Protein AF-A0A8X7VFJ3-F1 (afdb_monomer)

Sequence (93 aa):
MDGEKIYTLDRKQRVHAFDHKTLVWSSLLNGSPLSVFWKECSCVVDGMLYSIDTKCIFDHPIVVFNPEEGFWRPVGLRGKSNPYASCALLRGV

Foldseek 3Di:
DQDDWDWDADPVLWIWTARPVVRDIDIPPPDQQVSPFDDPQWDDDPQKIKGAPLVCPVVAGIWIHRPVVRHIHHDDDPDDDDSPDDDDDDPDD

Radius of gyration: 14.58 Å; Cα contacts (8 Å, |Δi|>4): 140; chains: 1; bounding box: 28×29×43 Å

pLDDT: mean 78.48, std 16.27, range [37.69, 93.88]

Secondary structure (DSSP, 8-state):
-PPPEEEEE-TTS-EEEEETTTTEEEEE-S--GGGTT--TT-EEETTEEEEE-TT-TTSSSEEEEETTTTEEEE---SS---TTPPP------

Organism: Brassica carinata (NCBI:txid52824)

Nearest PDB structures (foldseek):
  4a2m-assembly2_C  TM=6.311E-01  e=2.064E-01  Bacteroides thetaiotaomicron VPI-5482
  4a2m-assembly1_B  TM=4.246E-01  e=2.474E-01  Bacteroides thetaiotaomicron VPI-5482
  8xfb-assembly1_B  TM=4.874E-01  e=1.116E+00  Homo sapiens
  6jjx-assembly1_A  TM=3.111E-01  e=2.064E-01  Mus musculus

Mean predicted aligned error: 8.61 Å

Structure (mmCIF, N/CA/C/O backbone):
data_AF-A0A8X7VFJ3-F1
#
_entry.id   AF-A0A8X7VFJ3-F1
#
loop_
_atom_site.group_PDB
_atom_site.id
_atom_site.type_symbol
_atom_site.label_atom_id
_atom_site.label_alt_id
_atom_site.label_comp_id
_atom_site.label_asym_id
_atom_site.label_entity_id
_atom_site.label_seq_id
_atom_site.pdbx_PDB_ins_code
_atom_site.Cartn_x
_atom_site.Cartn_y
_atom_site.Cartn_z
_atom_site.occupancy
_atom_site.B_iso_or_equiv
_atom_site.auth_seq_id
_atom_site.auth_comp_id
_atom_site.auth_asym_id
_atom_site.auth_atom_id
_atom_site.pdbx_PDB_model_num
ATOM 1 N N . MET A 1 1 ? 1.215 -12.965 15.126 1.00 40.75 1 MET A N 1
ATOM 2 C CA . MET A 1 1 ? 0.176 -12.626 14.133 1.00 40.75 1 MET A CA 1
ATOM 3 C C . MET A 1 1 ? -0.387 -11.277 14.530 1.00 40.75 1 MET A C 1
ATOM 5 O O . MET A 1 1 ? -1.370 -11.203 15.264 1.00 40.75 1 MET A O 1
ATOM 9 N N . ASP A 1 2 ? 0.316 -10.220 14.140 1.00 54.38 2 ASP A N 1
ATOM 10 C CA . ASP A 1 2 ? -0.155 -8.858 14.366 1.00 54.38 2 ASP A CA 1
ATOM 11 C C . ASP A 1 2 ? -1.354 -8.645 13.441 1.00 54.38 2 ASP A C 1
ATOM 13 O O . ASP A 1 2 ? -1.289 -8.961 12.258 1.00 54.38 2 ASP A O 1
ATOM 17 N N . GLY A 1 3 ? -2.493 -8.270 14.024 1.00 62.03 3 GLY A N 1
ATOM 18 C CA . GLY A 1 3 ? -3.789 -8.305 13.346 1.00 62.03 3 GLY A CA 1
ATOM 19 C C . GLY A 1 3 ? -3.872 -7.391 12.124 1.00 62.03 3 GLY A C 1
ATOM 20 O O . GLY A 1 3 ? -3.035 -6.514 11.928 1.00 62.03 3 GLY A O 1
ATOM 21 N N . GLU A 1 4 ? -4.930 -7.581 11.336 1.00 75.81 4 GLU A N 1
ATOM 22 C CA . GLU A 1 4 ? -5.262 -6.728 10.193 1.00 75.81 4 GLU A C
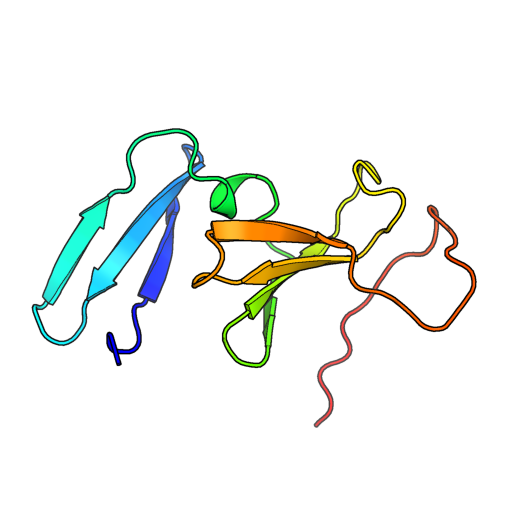A 1
ATOM 23 C C . GLU A 1 4 ? -5.277 -5.247 10.608 1.00 75.81 4 GLU A C 1
ATOM 25 O O . GLU A 1 4 ? -6.075 -4.822 11.452 1.00 75.81 4 GLU A O 1
ATOM 30 N N . LYS A 1 5 ? -4.365 -4.463 10.029 1.00 83.81 5 LYS A N 1
ATOM 31 C CA . LYS A 1 5 ? -4.299 -3.009 10.202 1.00 83.81 5 LYS A CA 1
ATOM 32 C C . LYS A 1 5 ? -4.817 -2.328 8.948 1.00 83.81 5 LYS A C 1
ATOM 34 O O . LYS A 1 5 ? -4.552 -2.771 7.832 1.00 83.81 5 LYS A O 1
ATOM 39 N N . ILE A 1 6 ? -5.516 -1.215 9.139 1.00 88.06 6 ILE A N 1
ATOM 40 C CA . ILE A 1 6 ? -5.902 -0.340 8.032 1.00 88.06 6 ILE A CA 1
ATOM 41 C C . ILE A 1 6 ? -4.777 0.664 7.846 1.00 88.06 6 ILE A C 1
ATOM 43 O O . ILE A 1 6 ? -4.462 1.427 8.758 1.00 88.06 6 ILE A O 1
ATOM 47 N N . TYR A 1 7 ? -4.187 0.679 6.660 1.00 87.81 7 TYR A N 1
ATOM 48 C CA . TYR A 1 7 ? -3.203 1.684 6.290 1.00 87.81 7 TYR A CA 1
ATOM 49 C C . TYR A 1 7 ? -3.879 2.769 5.456 1.00 87.81 7 TYR A C 1
ATOM 51 O O . TYR A 1 7 ? -4.729 2.481 4.615 1.00 87.81 7 TYR A O 1
ATOM 59 N N . THR A 1 8 ? -3.474 4.018 5.648 1.00 89.56 8 THR A N 1
ATOM 60 C CA . THR A 1 8 ? -3.875 5.140 4.795 1.00 89.56 8 THR A CA 1
ATOM 61 C C . THR A 1 8 ? -2.691 6.055 4.528 1.00 89.56 8 THR A C 1
ATOM 63 O O . THR A 1 8 ? -1.779 6.168 5.352 1.00 89.56 8 THR A O 1
ATOM 66 N N . LEU A 1 9 ? -2.713 6.701 3.368 1.00 89.31 9 LEU A N 1
ATOM 67 C CA . LEU A 1 9 ? -1.705 7.647 2.922 1.00 89.31 9 LEU A CA 1
ATOM 68 C C . LEU A 1 9 ? -2.329 9.040 2.868 1.00 89.31 9 LEU A C 1
ATOM 70 O O . LEU A 1 9 ? -3.338 9.250 2.195 1.00 89.31 9 LEU A O 1
ATOM 74 N N . ASP A 1 10 ? -1.742 9.998 3.580 1.00 87.50 10 ASP A N 1
ATOM 75 C CA . ASP A 1 10 ? -2.233 11.372 3.556 1.00 87.50 10 ASP A CA 1
ATOM 76 C C . ASP A 1 10 ? -1.659 12.194 2.386 1.00 87.50 10 ASP A C 1
ATOM 78 O O . ASP A 1 10 ? -0.748 11.783 1.665 1.00 87.50 10 ASP A O 1
ATOM 82 N N . ARG A 1 11 ? -2.164 13.424 2.217 1.00 84.88 11 ARG A N 1
ATOM 83 C CA . ARG A 1 11 ? -1.711 14.347 1.157 1.00 84.88 11 ARG A CA 1
ATOM 84 C C . ARG A 1 11 ? -0.228 14.729 1.248 1.00 84.88 11 ARG A C 1
ATOM 86 O O . ARG A 1 11 ? 0.316 15.255 0.284 1.00 84.88 11 ARG A O 1
ATOM 93 N N . LYS A 1 12 ? 0.416 14.510 2.397 1.00 85.00 12 LYS A N 1
ATOM 94 C CA . LYS A 1 12 ? 1.841 14.773 2.639 1.00 85.00 12 LYS A CA 1
ATOM 95 C C . LYS A 1 12 ? 2.686 13.502 2.517 1.00 85.00 12 LYS A C 1
ATOM 97 O O . LYS A 1 12 ? 3.836 13.518 2.945 1.00 85.00 12 LYS A O 1
ATOM 102 N N . GLN A 1 13 ? 2.140 12.428 1.937 1.00 83.94 13 GLN A N 1
ATOM 103 C CA . GLN A 1 13 ? 2.822 11.142 1.768 1.00 83.94 13 GLN A CA 1
ATOM 104 C C . GLN A 1 13 ? 3.195 10.474 3.104 1.00 83.94 13 GLN A C 1
ATOM 106 O O . GLN A 1 13 ? 4.156 9.703 3.181 1.00 83.94 13 GLN A O 1
ATOM 111 N N . ARG A 1 14 ? 2.445 10.768 4.175 1.00 86.81 14 ARG A N 1
ATOM 112 C CA . ARG A 1 14 ? 2.603 10.118 5.479 1.00 86.81 14 ARG A CA 1
ATOM 113 C C . ARG A 1 14 ? 1.697 8.903 5.550 1.00 86.81 14 ARG A C 1
ATOM 115 O O . ARG A 1 14 ? 0.519 8.977 5.204 1.00 86.81 14 ARG A O 1
ATOM 122 N N . VAL A 1 15 ? 2.263 7.798 6.019 1.00 88.94 15 VAL A N 1
ATOM 123 C CA . VAL A 1 15 ? 1.518 6.563 6.242 1.00 88.94 15 VAL A CA 1
ATOM 124 C C . VAL A 1 15 ? 0.976 6.573 7.663 1.00 88.94 15 VAL A C 1
ATOM 126 O O . VAL A 1 15 ? 1.721 6.762 8.627 1.00 88.94 15 VAL A O 1
ATOM 129 N N . HIS A 1 16 ? -0.317 6.316 7.791 1.00 89.12 16 HIS A N 1
ATOM 130 C CA . HIS A 1 16 ? -0.967 6.076 9.067 1.00 89.12 16 HIS A CA 1
ATOM 131 C C . HIS A 1 16 ? -1.463 4.637 9.110 1.00 89.12 16 HIS A C 1
ATOM 133 O O . HIS A 1 16 ? -2.031 4.153 8.134 1.00 89.12 16 HIS A O 1
ATOM 139 N N . ALA A 1 17 ? -1.248 3.964 10.234 1.00 89.38 17 ALA A N 1
ATOM 140 C CA . ALA A 1 17 ? -1.752 2.626 10.487 1.00 89.38 17 ALA A CA 1
ATOM 141 C C . ALA A 1 17 ? -2.741 2.677 11.651 1.00 89.38 17 ALA A C 1
ATOM 143 O O . ALA A 1 17 ? -2.403 3.138 12.746 1.00 89.38 17 ALA A O 1
ATOM 144 N N . PHE A 1 18 ? -3.954 2.208 11.397 1.00 90.00 18 PHE A N 1
ATOM 145 C CA . PHE A 1 18 ? -5.004 2.042 12.386 1.00 90.00 18 PHE A CA 1
ATOM 146 C C . PHE A 1 18 ? -5.058 0.589 12.835 1.00 90.00 18 PHE A C 1
ATOM 148 O O . PHE A 1 18 ? -5.210 -0.327 12.021 1.00 90.00 18 PHE A O 1
ATOM 155 N N . ASP A 1 19 ? -4.938 0.395 14.141 1.00 89.81 19 ASP A N 1
ATOM 156 C CA . ASP A 1 19 ? -5.126 -0.895 14.782 1.00 89.81 19 ASP A CA 1
ATOM 157 C C . ASP A 1 19 ? -6.568 -0.991 15.292 1.00 89.81 19 ASP A C 1
ATOM 159 O O . ASP A 1 19 ? -6.972 -0.255 16.191 1.00 89.81 19 ASP A O 1
ATOM 163 N N . HIS A 1 20 ? -7.353 -1.905 14.716 1.00 87.50 20 HIS A N 1
ATOM 164 C CA . HIS A 1 20 ? -8.764 -2.069 15.067 1.00 87.50 20 HIS A CA 1
ATOM 165 C C . HIS A 1 20 ? -8.978 -2.656 16.469 1.00 87.50 20 HIS A C 1
ATOM 167 O O . HIS A 1 20 ? -10.051 -2.481 17.040 1.00 87.50 20 HIS A O 1
ATOM 173 N N . LYS A 1 21 ? -7.985 -3.362 17.027 1.00 88.50 21 LYS A N 1
ATOM 174 C CA . LYS A 1 21 ? -8.083 -3.975 18.357 1.00 88.50 21 LYS A CA 1
ATOM 175 C C . LYS A 1 21 ? -7.884 -2.932 19.443 1.00 88.50 21 LYS A C 1
ATOM 177 O O . LYS A 1 21 ? -8.566 -2.968 20.461 1.00 88.50 21 LYS A O 1
ATOM 182 N N . THR A 1 22 ? -6.941 -2.018 19.227 1.00 91.44 22 THR A N 1
ATOM 183 C CA . THR A 1 22 ? -6.626 -0.952 20.189 1.00 91.44 22 THR A CA 1
ATOM 184 C C . THR A 1 22 ? -7.366 0.353 19.900 1.00 91.44 22 THR A C 1
ATOM 186 O O . THR A 1 22 ? -7.421 1.215 20.771 1.00 91.44 22 THR A O 1
ATOM 189 N N . LEU A 1 23 ? -7.962 0.494 18.710 1.00 90.19 23 LEU A N 1
ATOM 190 C CA . LEU A 1 23 ? -8.606 1.715 18.209 1.00 90.19 23 LEU A CA 1
ATOM 191 C C . LEU A 1 23 ? -7.654 2.922 18.162 1.00 90.19 23 LEU A C 1
ATOM 193 O O . LEU A 1 23 ? -8.080 4.073 18.269 1.00 90.19 23 LEU A O 1
ATOM 197 N N . VAL A 1 24 ? -6.355 2.664 17.984 1.00 92.25 24 VAL A N 1
ATOM 198 C CA . VAL A 1 24 ? -5.308 3.690 17.967 1.00 92.25 24 VAL A CA 1
ATOM 199 C C . VAL A 1 24 ? -4.786 3.909 16.552 1.00 92.25 24 VAL A C 1
ATOM 201 O O . VAL A 1 24 ? -4.498 2.971 15.805 1.00 92.25 24 VAL A O 1
ATOM 204 N N . TRP A 1 25 ? -4.609 5.184 16.207 1.00 90.19 25 TRP A N 1
ATOM 205 C CA . TRP A 1 25 ? -3.855 5.607 15.035 1.00 90.19 25 TRP A CA 1
ATOM 206 C C . TRP A 1 25 ? -2.377 5.757 15.381 1.00 90.19 25 TRP A C 1
ATOM 208 O O . TRP A 1 25 ? -2.009 6.495 16.294 1.00 90.19 25 TRP A O 1
ATOM 218 N N . SER A 1 26 ? -1.522 5.114 14.596 1.00 88.88 26 SER A N 1
ATOM 219 C CA . SER A 1 26 ? -0.076 5.326 14.614 1.00 88.88 26 SER A CA 1
ATOM 220 C C . SER A 1 26 ? 0.349 6.000 13.315 1.00 88.88 26 SER A C 1
ATOM 222 O O . SER A 1 26 ? -0.125 5.650 12.235 1.00 88.88 26 SER A O 1
ATOM 224 N N . SER A 1 27 ? 1.208 7.012 13.410 1.00 85.81 27 SER A N 1
ATOM 225 C CA . SER A 1 27 ? 1.758 7.691 12.235 1.00 85.81 27 SER A CA 1
ATOM 226 C C . SER A 1 27 ? 3.200 7.256 12.047 1.00 85.81 27 SER A C 1
ATOM 228 O O . SER A 1 27 ? 4.026 7.461 12.934 1.00 85.81 27 SER A O 1
ATOM 230 N N . LEU A 1 28 ? 3.509 6.692 10.885 1.00 76.75 28 LEU A N 1
ATOM 231 C CA . LEU A 1 28 ? 4.881 6.445 10.467 1.00 76.75 28 LEU A CA 1
ATOM 232 C C . LEU A 1 28 ? 5.413 7.769 9.909 1.00 76.75 28 LEU A C 1
ATOM 234 O O . LEU A 1 28 ? 5.139 8.147 8.768 1.00 76.75 28 LEU A O 1
ATOM 238 N N . LEU A 1 29 ? 6.078 8.537 10.772 1.00 54.53 29 LEU A N 1
ATOM 239 C CA . LEU A 1 29 ? 6.599 9.855 10.426 1.00 54.53 29 LEU A CA 1
ATOM 240 C C . LE
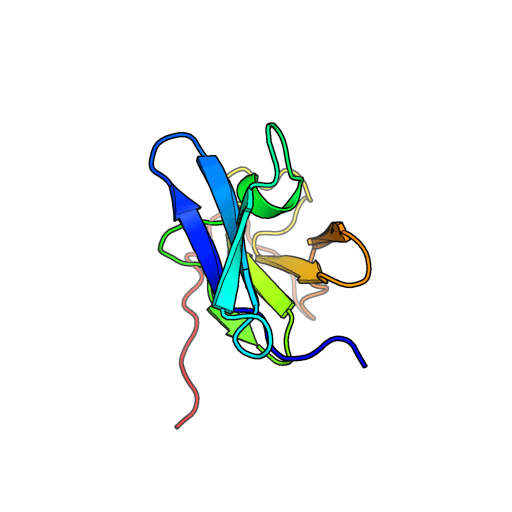U A 1 29 ? 7.775 9.716 9.448 1.00 54.53 29 LEU A C 1
ATOM 242 O O . LEU A 1 29 ? 8.790 9.124 9.787 1.00 54.53 29 LEU A O 1
ATOM 246 N N . ASN A 1 30 ? 7.612 10.344 8.279 1.00 54.41 30 ASN A N 1
ATOM 247 C CA . ASN A 1 30 ? 8.594 10.589 7.217 1.00 54.41 30 ASN A CA 1
ATOM 248 C C . ASN A 1 30 ? 9.212 9.348 6.542 1.00 54.41 30 ASN A C 1
ATOM 250 O O . ASN A 1 30 ? 9.912 8.555 7.155 1.00 54.41 30 ASN A O 1
ATOM 254 N N . GLY A 1 31 ? 9.034 9.245 5.220 1.00 61.03 31 GLY A N 1
ATOM 255 C CA . GLY A 1 31 ? 9.878 8.394 4.373 1.00 61.03 31 GLY A CA 1
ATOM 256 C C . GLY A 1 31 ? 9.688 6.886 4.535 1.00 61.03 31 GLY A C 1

- [EXERCISE INSTRUCTIONS]:
Restate word for word only the lines above from the line containing "ATOM 111 N N" to the line containing "ATOM 123 C CA", both of them included.

- [WRITTEN REPLY]:
ATOM 111 N N . ARG A 1 14 ? 2.445 10.768 4.175 1.00 86.81 14 ARG A N 1
ATOM 112 C CA . ARG A 1 14 ? 2.603 10.118 5.479 1.00 86.81 14 ARG A CA 1
ATOM 113 C C . ARG A 1 14 ? 1.697 8.903 5.550 1.00 86.81 14 ARG A C 1
ATOM 115 O O . ARG A 1 14 ? 0.519 8.977 5.204 1.00 86.81 14 ARG A O 1
ATOM 122 N N . VAL A 1 15 ? 2.263 7.798 6.019 1.00 88.94 15 VAL A N 1
ATOM 123 C CA . VAL A 1 15 ? 1.518 6.563 6.242 1.00 88.94 15 VAL A CA 1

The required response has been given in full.